------ MATERIAL PROVIDED ------

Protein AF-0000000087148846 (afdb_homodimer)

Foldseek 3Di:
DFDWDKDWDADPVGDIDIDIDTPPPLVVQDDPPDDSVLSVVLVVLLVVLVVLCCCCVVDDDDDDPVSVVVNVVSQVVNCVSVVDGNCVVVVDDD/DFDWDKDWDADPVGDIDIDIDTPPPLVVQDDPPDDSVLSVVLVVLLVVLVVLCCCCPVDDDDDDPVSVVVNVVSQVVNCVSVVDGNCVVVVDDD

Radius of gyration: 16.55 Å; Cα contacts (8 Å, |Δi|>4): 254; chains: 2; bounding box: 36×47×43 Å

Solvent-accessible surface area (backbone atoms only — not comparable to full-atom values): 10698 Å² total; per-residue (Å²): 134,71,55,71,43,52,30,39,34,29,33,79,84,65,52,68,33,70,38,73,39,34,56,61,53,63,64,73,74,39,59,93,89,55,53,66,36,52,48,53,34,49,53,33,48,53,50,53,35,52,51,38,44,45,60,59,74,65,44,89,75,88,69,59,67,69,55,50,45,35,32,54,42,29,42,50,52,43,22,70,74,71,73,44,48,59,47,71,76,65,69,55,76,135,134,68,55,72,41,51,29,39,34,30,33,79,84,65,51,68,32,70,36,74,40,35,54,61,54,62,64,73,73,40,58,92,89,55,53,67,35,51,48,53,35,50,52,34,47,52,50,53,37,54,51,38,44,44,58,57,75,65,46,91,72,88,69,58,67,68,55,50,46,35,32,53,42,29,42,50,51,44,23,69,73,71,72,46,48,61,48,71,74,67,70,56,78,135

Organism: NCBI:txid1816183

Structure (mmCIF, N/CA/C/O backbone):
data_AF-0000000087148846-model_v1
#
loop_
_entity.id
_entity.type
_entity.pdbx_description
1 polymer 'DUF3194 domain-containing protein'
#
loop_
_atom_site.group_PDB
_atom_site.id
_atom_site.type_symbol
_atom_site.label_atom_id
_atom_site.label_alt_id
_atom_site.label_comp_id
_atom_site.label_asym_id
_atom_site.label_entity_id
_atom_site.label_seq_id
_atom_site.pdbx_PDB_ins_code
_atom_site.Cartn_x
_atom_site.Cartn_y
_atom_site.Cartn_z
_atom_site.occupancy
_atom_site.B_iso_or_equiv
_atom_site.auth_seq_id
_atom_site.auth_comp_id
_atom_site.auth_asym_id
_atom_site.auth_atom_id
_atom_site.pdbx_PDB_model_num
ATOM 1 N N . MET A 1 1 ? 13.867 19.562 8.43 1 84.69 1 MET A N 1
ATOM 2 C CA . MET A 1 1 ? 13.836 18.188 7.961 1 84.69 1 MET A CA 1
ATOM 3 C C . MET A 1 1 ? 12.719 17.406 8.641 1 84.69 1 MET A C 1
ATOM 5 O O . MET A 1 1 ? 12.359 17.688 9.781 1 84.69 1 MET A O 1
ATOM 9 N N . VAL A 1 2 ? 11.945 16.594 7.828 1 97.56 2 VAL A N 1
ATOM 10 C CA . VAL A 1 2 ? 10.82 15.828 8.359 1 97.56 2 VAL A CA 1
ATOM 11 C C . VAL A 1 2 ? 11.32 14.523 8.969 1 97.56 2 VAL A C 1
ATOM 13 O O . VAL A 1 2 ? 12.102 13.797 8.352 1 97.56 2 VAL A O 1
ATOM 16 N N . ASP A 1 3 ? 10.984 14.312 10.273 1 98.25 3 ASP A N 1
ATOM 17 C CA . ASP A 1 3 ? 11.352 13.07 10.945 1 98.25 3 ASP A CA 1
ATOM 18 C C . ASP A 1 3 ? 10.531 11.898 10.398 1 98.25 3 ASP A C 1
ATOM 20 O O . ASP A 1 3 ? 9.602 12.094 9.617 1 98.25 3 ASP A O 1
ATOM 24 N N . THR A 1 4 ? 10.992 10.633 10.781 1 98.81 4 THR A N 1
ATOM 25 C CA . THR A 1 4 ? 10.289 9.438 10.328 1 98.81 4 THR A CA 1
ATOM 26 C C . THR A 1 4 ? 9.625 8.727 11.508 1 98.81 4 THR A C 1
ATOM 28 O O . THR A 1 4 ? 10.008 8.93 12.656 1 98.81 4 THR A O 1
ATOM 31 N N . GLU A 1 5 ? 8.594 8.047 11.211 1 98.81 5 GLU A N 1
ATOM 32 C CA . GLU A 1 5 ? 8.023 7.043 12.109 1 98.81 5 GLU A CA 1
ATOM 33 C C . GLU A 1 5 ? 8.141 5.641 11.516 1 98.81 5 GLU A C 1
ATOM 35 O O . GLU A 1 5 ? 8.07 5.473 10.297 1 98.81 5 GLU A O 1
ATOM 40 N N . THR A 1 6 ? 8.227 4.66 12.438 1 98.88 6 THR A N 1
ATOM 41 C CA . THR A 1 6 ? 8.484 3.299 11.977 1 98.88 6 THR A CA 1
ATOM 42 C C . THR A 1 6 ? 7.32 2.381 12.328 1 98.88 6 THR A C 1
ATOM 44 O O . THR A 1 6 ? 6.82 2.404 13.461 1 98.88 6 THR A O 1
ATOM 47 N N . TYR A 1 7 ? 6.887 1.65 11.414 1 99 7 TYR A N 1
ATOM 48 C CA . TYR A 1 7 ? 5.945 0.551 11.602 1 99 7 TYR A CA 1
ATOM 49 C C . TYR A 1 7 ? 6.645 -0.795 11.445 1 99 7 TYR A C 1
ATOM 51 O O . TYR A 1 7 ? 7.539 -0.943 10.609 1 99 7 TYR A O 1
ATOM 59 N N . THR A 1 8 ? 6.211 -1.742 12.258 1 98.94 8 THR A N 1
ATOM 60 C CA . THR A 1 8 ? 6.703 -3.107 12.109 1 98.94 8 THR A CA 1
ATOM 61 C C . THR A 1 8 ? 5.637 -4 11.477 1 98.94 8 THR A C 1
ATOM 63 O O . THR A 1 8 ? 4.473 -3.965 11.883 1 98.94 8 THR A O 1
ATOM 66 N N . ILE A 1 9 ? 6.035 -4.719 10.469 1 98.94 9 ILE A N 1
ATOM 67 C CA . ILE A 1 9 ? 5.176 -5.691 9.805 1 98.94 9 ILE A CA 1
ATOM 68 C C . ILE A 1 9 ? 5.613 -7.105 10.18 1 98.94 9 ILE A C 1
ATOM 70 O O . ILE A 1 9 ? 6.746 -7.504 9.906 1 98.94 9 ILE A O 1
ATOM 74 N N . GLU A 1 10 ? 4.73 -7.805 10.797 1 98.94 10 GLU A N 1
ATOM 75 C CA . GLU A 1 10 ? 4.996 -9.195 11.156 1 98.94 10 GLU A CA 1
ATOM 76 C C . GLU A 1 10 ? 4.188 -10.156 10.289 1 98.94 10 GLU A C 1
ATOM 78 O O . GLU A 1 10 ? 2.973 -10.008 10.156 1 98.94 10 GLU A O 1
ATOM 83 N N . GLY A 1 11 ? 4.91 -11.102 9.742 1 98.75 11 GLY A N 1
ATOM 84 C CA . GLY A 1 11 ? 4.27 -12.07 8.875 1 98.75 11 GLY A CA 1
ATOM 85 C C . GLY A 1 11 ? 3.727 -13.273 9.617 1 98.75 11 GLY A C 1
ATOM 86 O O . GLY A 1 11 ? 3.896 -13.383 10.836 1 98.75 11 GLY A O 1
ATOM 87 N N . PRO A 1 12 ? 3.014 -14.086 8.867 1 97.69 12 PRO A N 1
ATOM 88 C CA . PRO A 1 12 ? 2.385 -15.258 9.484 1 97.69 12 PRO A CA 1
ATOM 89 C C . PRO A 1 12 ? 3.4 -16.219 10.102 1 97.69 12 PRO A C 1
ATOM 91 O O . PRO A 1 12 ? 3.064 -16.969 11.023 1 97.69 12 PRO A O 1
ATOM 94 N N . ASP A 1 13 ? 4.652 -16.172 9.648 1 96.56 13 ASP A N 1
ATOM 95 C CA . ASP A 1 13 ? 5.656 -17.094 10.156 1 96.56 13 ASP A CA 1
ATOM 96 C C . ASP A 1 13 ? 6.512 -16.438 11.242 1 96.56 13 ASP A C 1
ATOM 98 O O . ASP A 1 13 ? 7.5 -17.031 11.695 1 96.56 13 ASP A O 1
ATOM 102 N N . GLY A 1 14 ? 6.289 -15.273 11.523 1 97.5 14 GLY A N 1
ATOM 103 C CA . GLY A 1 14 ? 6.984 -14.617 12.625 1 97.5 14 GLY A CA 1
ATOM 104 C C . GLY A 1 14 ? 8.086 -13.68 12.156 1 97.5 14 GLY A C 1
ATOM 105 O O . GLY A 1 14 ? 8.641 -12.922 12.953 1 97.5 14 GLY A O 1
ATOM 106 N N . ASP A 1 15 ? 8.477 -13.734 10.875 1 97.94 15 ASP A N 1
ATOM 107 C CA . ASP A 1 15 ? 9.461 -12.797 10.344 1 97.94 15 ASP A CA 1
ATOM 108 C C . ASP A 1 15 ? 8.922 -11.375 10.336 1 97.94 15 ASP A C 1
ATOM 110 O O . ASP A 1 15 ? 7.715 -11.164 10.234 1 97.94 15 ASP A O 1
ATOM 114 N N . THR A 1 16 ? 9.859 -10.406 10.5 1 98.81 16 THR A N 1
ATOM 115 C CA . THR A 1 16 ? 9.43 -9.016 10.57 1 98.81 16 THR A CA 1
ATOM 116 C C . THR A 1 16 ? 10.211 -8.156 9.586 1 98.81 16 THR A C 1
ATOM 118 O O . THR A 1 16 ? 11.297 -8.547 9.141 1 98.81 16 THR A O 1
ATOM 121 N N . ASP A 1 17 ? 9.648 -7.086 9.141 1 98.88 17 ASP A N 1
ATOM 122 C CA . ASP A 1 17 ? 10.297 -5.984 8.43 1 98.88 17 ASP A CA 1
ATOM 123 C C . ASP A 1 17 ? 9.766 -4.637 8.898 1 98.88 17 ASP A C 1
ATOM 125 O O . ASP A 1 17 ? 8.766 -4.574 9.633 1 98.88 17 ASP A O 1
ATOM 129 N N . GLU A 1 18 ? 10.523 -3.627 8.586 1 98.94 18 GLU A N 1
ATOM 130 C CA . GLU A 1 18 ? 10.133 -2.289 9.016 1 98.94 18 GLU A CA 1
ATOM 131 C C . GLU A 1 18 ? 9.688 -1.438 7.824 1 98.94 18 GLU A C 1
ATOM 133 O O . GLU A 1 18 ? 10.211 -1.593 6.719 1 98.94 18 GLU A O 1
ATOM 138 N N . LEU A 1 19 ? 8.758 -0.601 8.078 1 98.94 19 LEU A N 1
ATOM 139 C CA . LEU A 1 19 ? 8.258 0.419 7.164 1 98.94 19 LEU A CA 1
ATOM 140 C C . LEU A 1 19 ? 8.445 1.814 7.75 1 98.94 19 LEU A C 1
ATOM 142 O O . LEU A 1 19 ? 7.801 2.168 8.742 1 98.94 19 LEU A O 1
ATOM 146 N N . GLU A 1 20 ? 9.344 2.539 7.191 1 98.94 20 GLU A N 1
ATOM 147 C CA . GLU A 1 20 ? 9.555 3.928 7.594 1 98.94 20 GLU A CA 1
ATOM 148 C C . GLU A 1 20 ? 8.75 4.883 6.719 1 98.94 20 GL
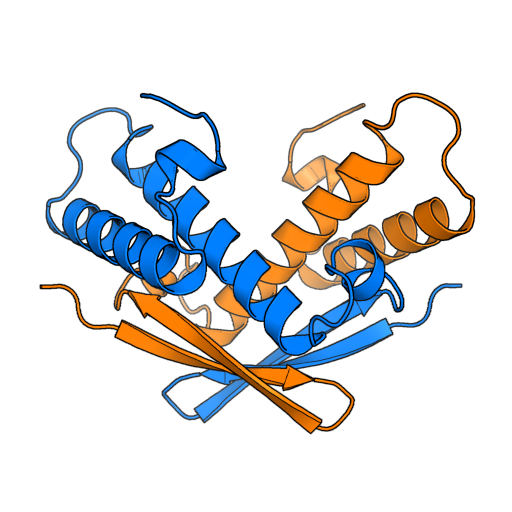U A C 1
ATOM 150 O O . GLU A 1 20 ? 8.75 4.762 5.492 1 98.94 20 GLU A O 1
ATOM 155 N N . LEU A 1 21 ? 8.055 5.746 7.387 1 99 21 LEU A N 1
ATOM 156 C CA . LEU A 1 21 ? 7.273 6.793 6.73 1 99 21 LEU A CA 1
ATOM 157 C C . LEU A 1 21 ? 7.562 8.156 7.348 1 99 21 LEU A C 1
ATOM 159 O O . LEU A 1 21 ? 7.871 8.25 8.539 1 99 21 LEU A O 1
ATOM 163 N N . PRO A 1 22 ? 7.438 9.195 6.48 1 98.88 22 PRO A N 1
ATOM 164 C CA . PRO A 1 22 ? 7.551 10.523 7.086 1 98.88 22 PRO A CA 1
ATOM 165 C
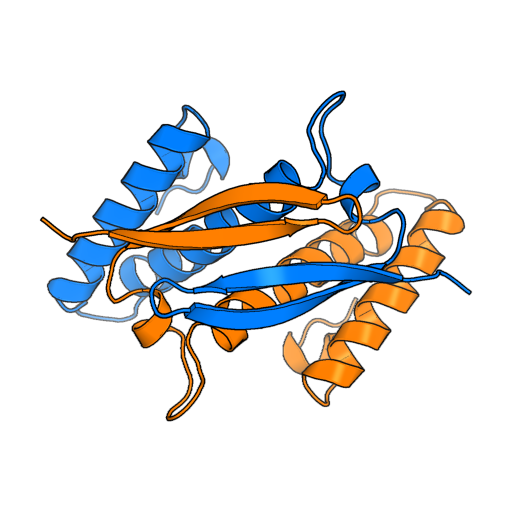 C . PRO A 1 22 ? 6.484 10.781 8.148 1 98.88 22 PRO A C 1
ATOM 167 O O . PRO A 1 22 ? 5.32 10.414 7.961 1 98.88 22 PRO A O 1
ATOM 170 N N . GLU A 1 23 ? 6.992 11.422 9.305 1 98.69 23 GLU A N 1
ATOM 171 C CA . GLU A 1 23 ? 5.996 11.898 10.258 1 98.69 23 GLU A CA 1
ATOM 172 C C . GLU A 1 23 ? 5.004 12.844 9.586 1 98.69 23 GLU A C 1
ATOM 174 O O . GLU A 1 23 ? 5.398 13.727 8.82 1 98.69 23 GLU A O 1
ATOM 179 N N . GLY A 1 24 ? 3.73 12.57 9.812 1 98 24 GLY A N 1
ATOM 180 C CA . GLY A 1 24 ? 2.697 13.438 9.266 1 98 24 GLY A CA 1
ATOM 181 C C . GLY A 1 24 ? 2.031 12.859 8.023 1 98 24 GLY A C 1
ATOM 182 O O . GLY A 1 24 ? 0.914 13.25 7.68 1 98 24 GLY A O 1
ATOM 183 N N . LEU A 1 25 ? 2.693 11.992 7.258 1 98.88 25 LEU A N 1
ATOM 184 C CA . LEU A 1 25 ? 2.127 11.461 6.023 1 98.88 25 LEU A CA 1
ATOM 185 C C . LEU A 1 25 ? 0.875 10.633 6.309 1 98.88 25 LEU A C 1
ATOM 187 O O . LEU A 1 25 ? -0.162 10.836 5.672 1 98.88 25 LEU A O 1
ATOM 191 N N . VAL A 1 26 ? 0.969 9.742 7.277 1 98.81 26 VAL A N 1
ATOM 192 C CA . VAL A 1 26 ? -0.165 8.883 7.609 1 98.81 26 VAL A CA 1
ATOM 193 C C . VAL A 1 26 ? -1.347 9.742 8.055 1 98.81 26 VAL A C 1
ATOM 195 O O . VAL A 1 26 ? -2.486 9.5 7.66 1 98.81 26 VAL A O 1
ATOM 198 N N . ASP A 1 27 ? -1.067 10.805 8.805 1 97.75 27 ASP A N 1
ATOM 199 C CA . ASP A 1 27 ? -2.117 11.711 9.273 1 97.75 27 ASP A CA 1
ATOM 200 C C . ASP A 1 27 ? -2.795 12.414 8.102 1 97.75 27 ASP A C 1
ATOM 202 O O . ASP A 1 27 ? -4.004 12.656 8.133 1 97.75 27 ASP A O 1
ATOM 206 N N . THR A 1 28 ? -2.002 12.836 7.129 1 98.06 28 THR A N 1
ATOM 207 C CA . THR A 1 28 ? -2.518 13.516 5.945 1 98.06 28 THR A CA 1
ATOM 208 C C . THR A 1 28 ? -3.508 12.625 5.199 1 98.06 28 THR A C 1
ATOM 210 O O . THR A 1 28 ? -4.469 13.125 4.602 1 98.06 28 THR A O 1
ATOM 213 N N . LEU A 1 29 ? -3.348 11.273 5.258 1 98.38 29 LEU A N 1
ATOM 214 C CA . LEU A 1 29 ? -4.141 10.328 4.477 1 98.38 29 LEU A CA 1
ATOM 215 C C . LEU A 1 29 ? -5.266 9.734 5.32 1 98.38 29 LEU A C 1
ATOM 217 O O . LEU A 1 29 ? -6.121 9.016 4.801 1 98.38 29 LEU A O 1
ATOM 221 N N . ALA A 1 30 ? -5.285 10.031 6.621 1 98.38 30 ALA A N 1
ATOM 222 C CA . ALA A 1 30 ? -6.223 9.438 7.566 1 98.38 30 ALA A CA 1
ATOM 223 C C . ALA A 1 30 ? -7.543 10.195 7.59 1 98.38 30 ALA A C 1
ATOM 225 O O . ALA A 1 30 ? -7.559 11.422 7.453 1 98.38 30 ALA A O 1
ATOM 226 N N . GLU A 1 31 ? -8.609 9.406 7.68 1 97.5 31 GLU A N 1
ATOM 227 C CA . GLU A 1 31 ? -9.859 10.039 8.086 1 97.5 31 GLU A CA 1
ATOM 228 C C . GLU A 1 31 ? -9.844 10.391 9.57 1 97.5 31 GLU A C 1
ATOM 230 O O . GLU A 1 31 ? -9.016 9.875 10.328 1 97.5 31 GLU A O 1
ATOM 235 N N . GLN A 1 32 ? -10.703 11.359 9.938 1 96.31 32 GLN A N 1
ATOM 236 C CA . GLN A 1 32 ? -10.766 11.781 11.336 1 96.31 32 GLN A CA 1
ATOM 237 C C . GLN A 1 32 ? -10.992 10.586 12.258 1 96.31 32 GLN A C 1
ATOM 239 O O . GLN A 1 32 ? -11.906 9.789 12.039 1 96.31 32 GLN A O 1
ATOM 244 N N . GLY A 1 33 ? -10.062 10.445 13.273 1 96.12 33 GLY A N 1
ATOM 245 C CA . GLY A 1 33 ? -10.234 9.422 14.289 1 96.12 33 GLY A CA 1
ATOM 246 C C . GLY A 1 33 ? -9.672 8.078 13.883 1 96.12 33 GLY A C 1
ATOM 247 O O . GLY A 1 33 ? -9.68 7.129 14.672 1 96.12 33 GLY A O 1
ATOM 248 N N . GLU A 1 34 ? -9.266 7.965 12.727 1 98.19 34 GLU A N 1
ATOM 249 C CA . GLU A 1 34 ? -8.719 6.703 12.234 1 98.19 34 GLU A CA 1
ATOM 250 C C . GLU A 1 34 ? -7.328 6.438 12.805 1 98.19 34 GLU A C 1
ATOM 252 O O . GLU A 1 34 ? -6.484 7.336 12.844 1 98.19 34 GLU A O 1
ATOM 257 N N . ALA A 1 35 ? -7.117 5.266 13.391 1 98.12 35 ALA A N 1
ATOM 258 C CA . ALA A 1 35 ? -5.812 4.902 13.938 1 98.12 35 ALA A CA 1
ATOM 259 C C . ALA A 1 35 ? -4.762 4.801 12.836 1 98.12 35 ALA A C 1
ATOM 261 O O . ALA A 1 35 ? -5.047 4.297 11.75 1 98.12 35 ALA A O 1
ATOM 262 N N . PRO A 1 36 ? -3.537 5.219 13.148 1 98.69 36 PRO A N 1
ATOM 263 C CA . PRO A 1 36 ? -2.49 5.199 12.125 1 98.69 36 PRO A CA 1
ATOM 264 C C . PRO A 1 36 ? -2.258 3.805 11.539 1 98.69 36 PRO A C 1
ATOM 266 O O . PRO A 1 36 ? -2.068 3.658 10.336 1 98.69 36 PRO A O 1
ATOM 269 N N . THR A 1 37 ? -2.275 2.748 12.391 1 98.88 37 THR A N 1
ATOM 270 C CA . THR A 1 37 ? -2.031 1.395 11.906 1 98.88 37 THR A CA 1
ATOM 271 C C . THR A 1 37 ? -3.154 0.942 10.977 1 98.88 37 THR A C 1
ATOM 273 O O . THR A 1 37 ? -2.916 0.19 10.031 1 98.88 37 THR A O 1
ATOM 276 N N . THR A 1 38 ? -4.371 1.38 11.219 1 98.88 38 THR A N 1
ATOM 277 C CA . THR A 1 38 ? -5.492 1.082 10.336 1 98.88 38 THR A CA 1
ATOM 278 C C . THR A 1 38 ? -5.2
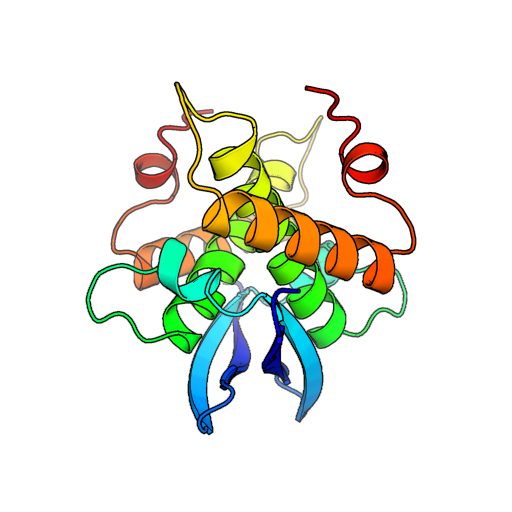81 1.715 8.961 1 98.88 38 THR A C 1
ATOM 280 O O . THR A 1 38 ? -5.516 1.074 7.938 1 98.88 38 THR A O 1
ATOM 283 N N . VAL A 1 39 ? -4.793 2.92 8.906 1 98.94 39 VAL A N 1
ATOM 284 C CA . VAL A 1 39 ? -4.504 3.611 7.656 1 98.94 39 VAL A CA 1
ATOM 285 C C . VAL A 1 39 ? -3.455 2.832 6.863 1 98.94 39 VAL A C 1
ATOM 287 O O . VAL A 1 39 ? -3.6 2.633 5.656 1 98.94 39 VAL A O 1
ATOM 290 N N . VAL A 1 40 ? -2.422 2.348 7.512 1 98.94 40 VAL A N 1
ATOM 291 C CA . VAL A 1 40 ? -1.344 1.61 6.863 1 98.94 40 VAL A CA 1
ATOM 292 C C . VAL A 1 40 ? -1.884 0.302 6.289 1 98.94 40 VAL A C 1
ATOM 294 O O . VAL A 1 40 ? -1.591 -0.048 5.145 1 98.94 40 VAL A O 1
ATOM 297 N N . ALA A 1 41 ? -2.709 -0.365 7.098 1 98.94 41 ALA A N 1
ATOM 298 C CA . ALA A 1 41 ? -3.281 -1.628 6.641 1 98.94 41 ALA A CA 1
ATOM 299 C C . ALA A 1 41 ? -4.188 -1.413 5.434 1 98.94 41 ALA A C 1
ATOM 301 O O . ALA A 1 41 ? -4.145 -2.182 4.469 1 98.94 41 ALA A O 1
ATOM 302 N N . GLU A 1 42 ? -4.973 -0.369 5.453 1 98.94 42 GLU A N 1
ATOM 303 C CA . GLU A 1 42 ? -5.949 -0.126 4.395 1 98.94 42 GLU A CA 1
ATOM 304 C C . GLU A 1 42 ? -5.262 0.294 3.098 1 98.94 42 GLU A C 1
ATOM 306 O O . GLU A 1 42 ? -5.645 -0.155 2.016 1 98.94 42 GLU A O 1
ATOM 311 N N . ILE A 1 43 ? -4.266 1.111 3.182 1 98.88 43 ILE A N 1
ATOM 312 C CA . ILE A 1 43 ? -3.543 1.537 1.988 1 98.88 43 ILE A CA 1
ATOM 313 C C . ILE A 1 43 ? -2.781 0.354 1.396 1 98.88 43 ILE A C 1
ATOM 315 O O . ILE A 1 43 ? -2.729 0.189 0.175 1 98.88 43 ILE A O 1
ATOM 319 N N . ALA A 1 44 ? -2.205 -0.488 2.266 1 98.94 44 ALA A N 1
ATOM 320 C CA . ALA A 1 44 ? -1.559 -1.703 1.774 1 98.94 44 ALA A CA 1
ATOM 321 C C . ALA A 1 44 ? -2.562 -2.609 1.066 1 98.94 44 ALA A C 1
ATOM 323 O O . ALA A 1 44 ? -2.311 -3.068 -0.051 1 98.94 44 ALA A O 1
ATOM 324 N N . LEU A 1 45 ? -3.678 -2.818 1.736 1 98.94 45 LEU A N 1
ATOM 325 C CA . LEU A 1 45 ? -4.684 -3.68 1.125 1 98.94 45 LEU A CA 1
ATOM 326 C C . LEU A 1 45 ? -5.121 -3.129 -0.229 1 98.94 45 LEU A C 1
ATOM 328 O O . LEU A 1 45 ? -5.184 -3.867 -1.214 1 98.94 45 LEU A O 1
ATOM 332 N N . LEU A 1 46 ? -5.469 -1.879 -0.294 1 98.81 46 LEU A N 1
ATOM 333 C CA . LEU A 1 46 ? -5.883 -1.249 -1.543 1 98.81 46 LEU A CA 1
ATOM 334 C C . LEU A 1 46 ? -4.84 -1.464 -2.633 1 98.81 46 LEU A C 1
ATOM 336 O O . LEU A 1 46 ? -5.18 -1.784 -3.773 1 98.81 46 LEU A O 1
ATOM 340 N N . SER A 1 47 ? -3.568 -1.277 -2.293 1 98.75 47 SER A N 1
ATOM 341 C CA . SER A 1 47 ? -2.482 -1.435 -3.254 1 98.75 47 SER A CA 1
ATOM 342 C C . SER A 1 47 ? -2.391 -2.871 -3.756 1 98.75 47 SER A C 1
ATOM 344 O O . SER A 1 47 ? -2.201 -3.107 -4.949 1 98.75 47 SER A O 1
ATOM 346 N N . PHE A 1 48 ? -2.494 -3.838 -2.867 1 98.94 48 PHE A N 1
ATOM 347 C CA . PHE A 1 48 ? -2.43 -5.238 -3.262 1 98.94 48 PHE A CA 1
ATOM 348 C C . PHE A 1 48 ? -3.613 -5.609 -4.145 1 98.94 48 PHE A C 1
ATOM 350 O O . PHE A 1 48 ? -3.457 -6.332 -5.133 1 98.94 48 PHE A O 1
ATOM 357 N N . VAL A 1 49 ? -4.801 -5.141 -3.818 1 98.75 49 VAL A N 1
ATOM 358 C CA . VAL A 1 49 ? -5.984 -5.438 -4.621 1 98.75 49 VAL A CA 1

------

Here the output must be the lines above from the line with "ATOM 104 C C" to the line with "ATOM 121 N N", both included, duplicated word for word and nothing else.

## RESULT FOR THIS TASK
ATOM 104 C C . GLY A 1 14 ? 8.086 -13.68 12.156 1 97.5 14 GLY A C 1
ATOM 105 O O . GLY A 1 14 ? 8.641 -12.922 12.953 1 97.5 14 GLY A O 1
ATOM 106 N N . ASP A 1 15 ? 8.477 -13.734 10.875 1 97.94 15 ASP A N 1
ATOM 107 C CA . ASP A 1 15 ? 9.461 -12.797 10.344 1 97.94 15 ASP A CA 1
ATOM 108 C C . ASP A 1 15 ? 8.922 -11.375 10.336 1 97.94 15 ASP A C 1
ATOM 110 O O . ASP A 1 15 ? 7.715 -11.164 10.234 1 97.94 15 ASP A O 1
ATOM 114 N N . THR A 1 16 ? 9.859 -10.406 10.5 1 98.81 16 THR A N 1
ATOM 115 C CA . THR A 1 16 ? 9.43 -9.016 10.57 1 98.81 16 THR A CA 1
ATOM 116 C C . THR A 1 16 ? 10.211 -8.156 9.586 1 98.81 16 THR A C 1
ATOM 118 O O . THR A 1 16 ? 11.297 -8.547 9.141 1 98.81 16 THR A O 1
ATOM 121 N N . ASP A 1 17 ? 9.648 -7.086 9.141 1 98.88 17 ASP A N 1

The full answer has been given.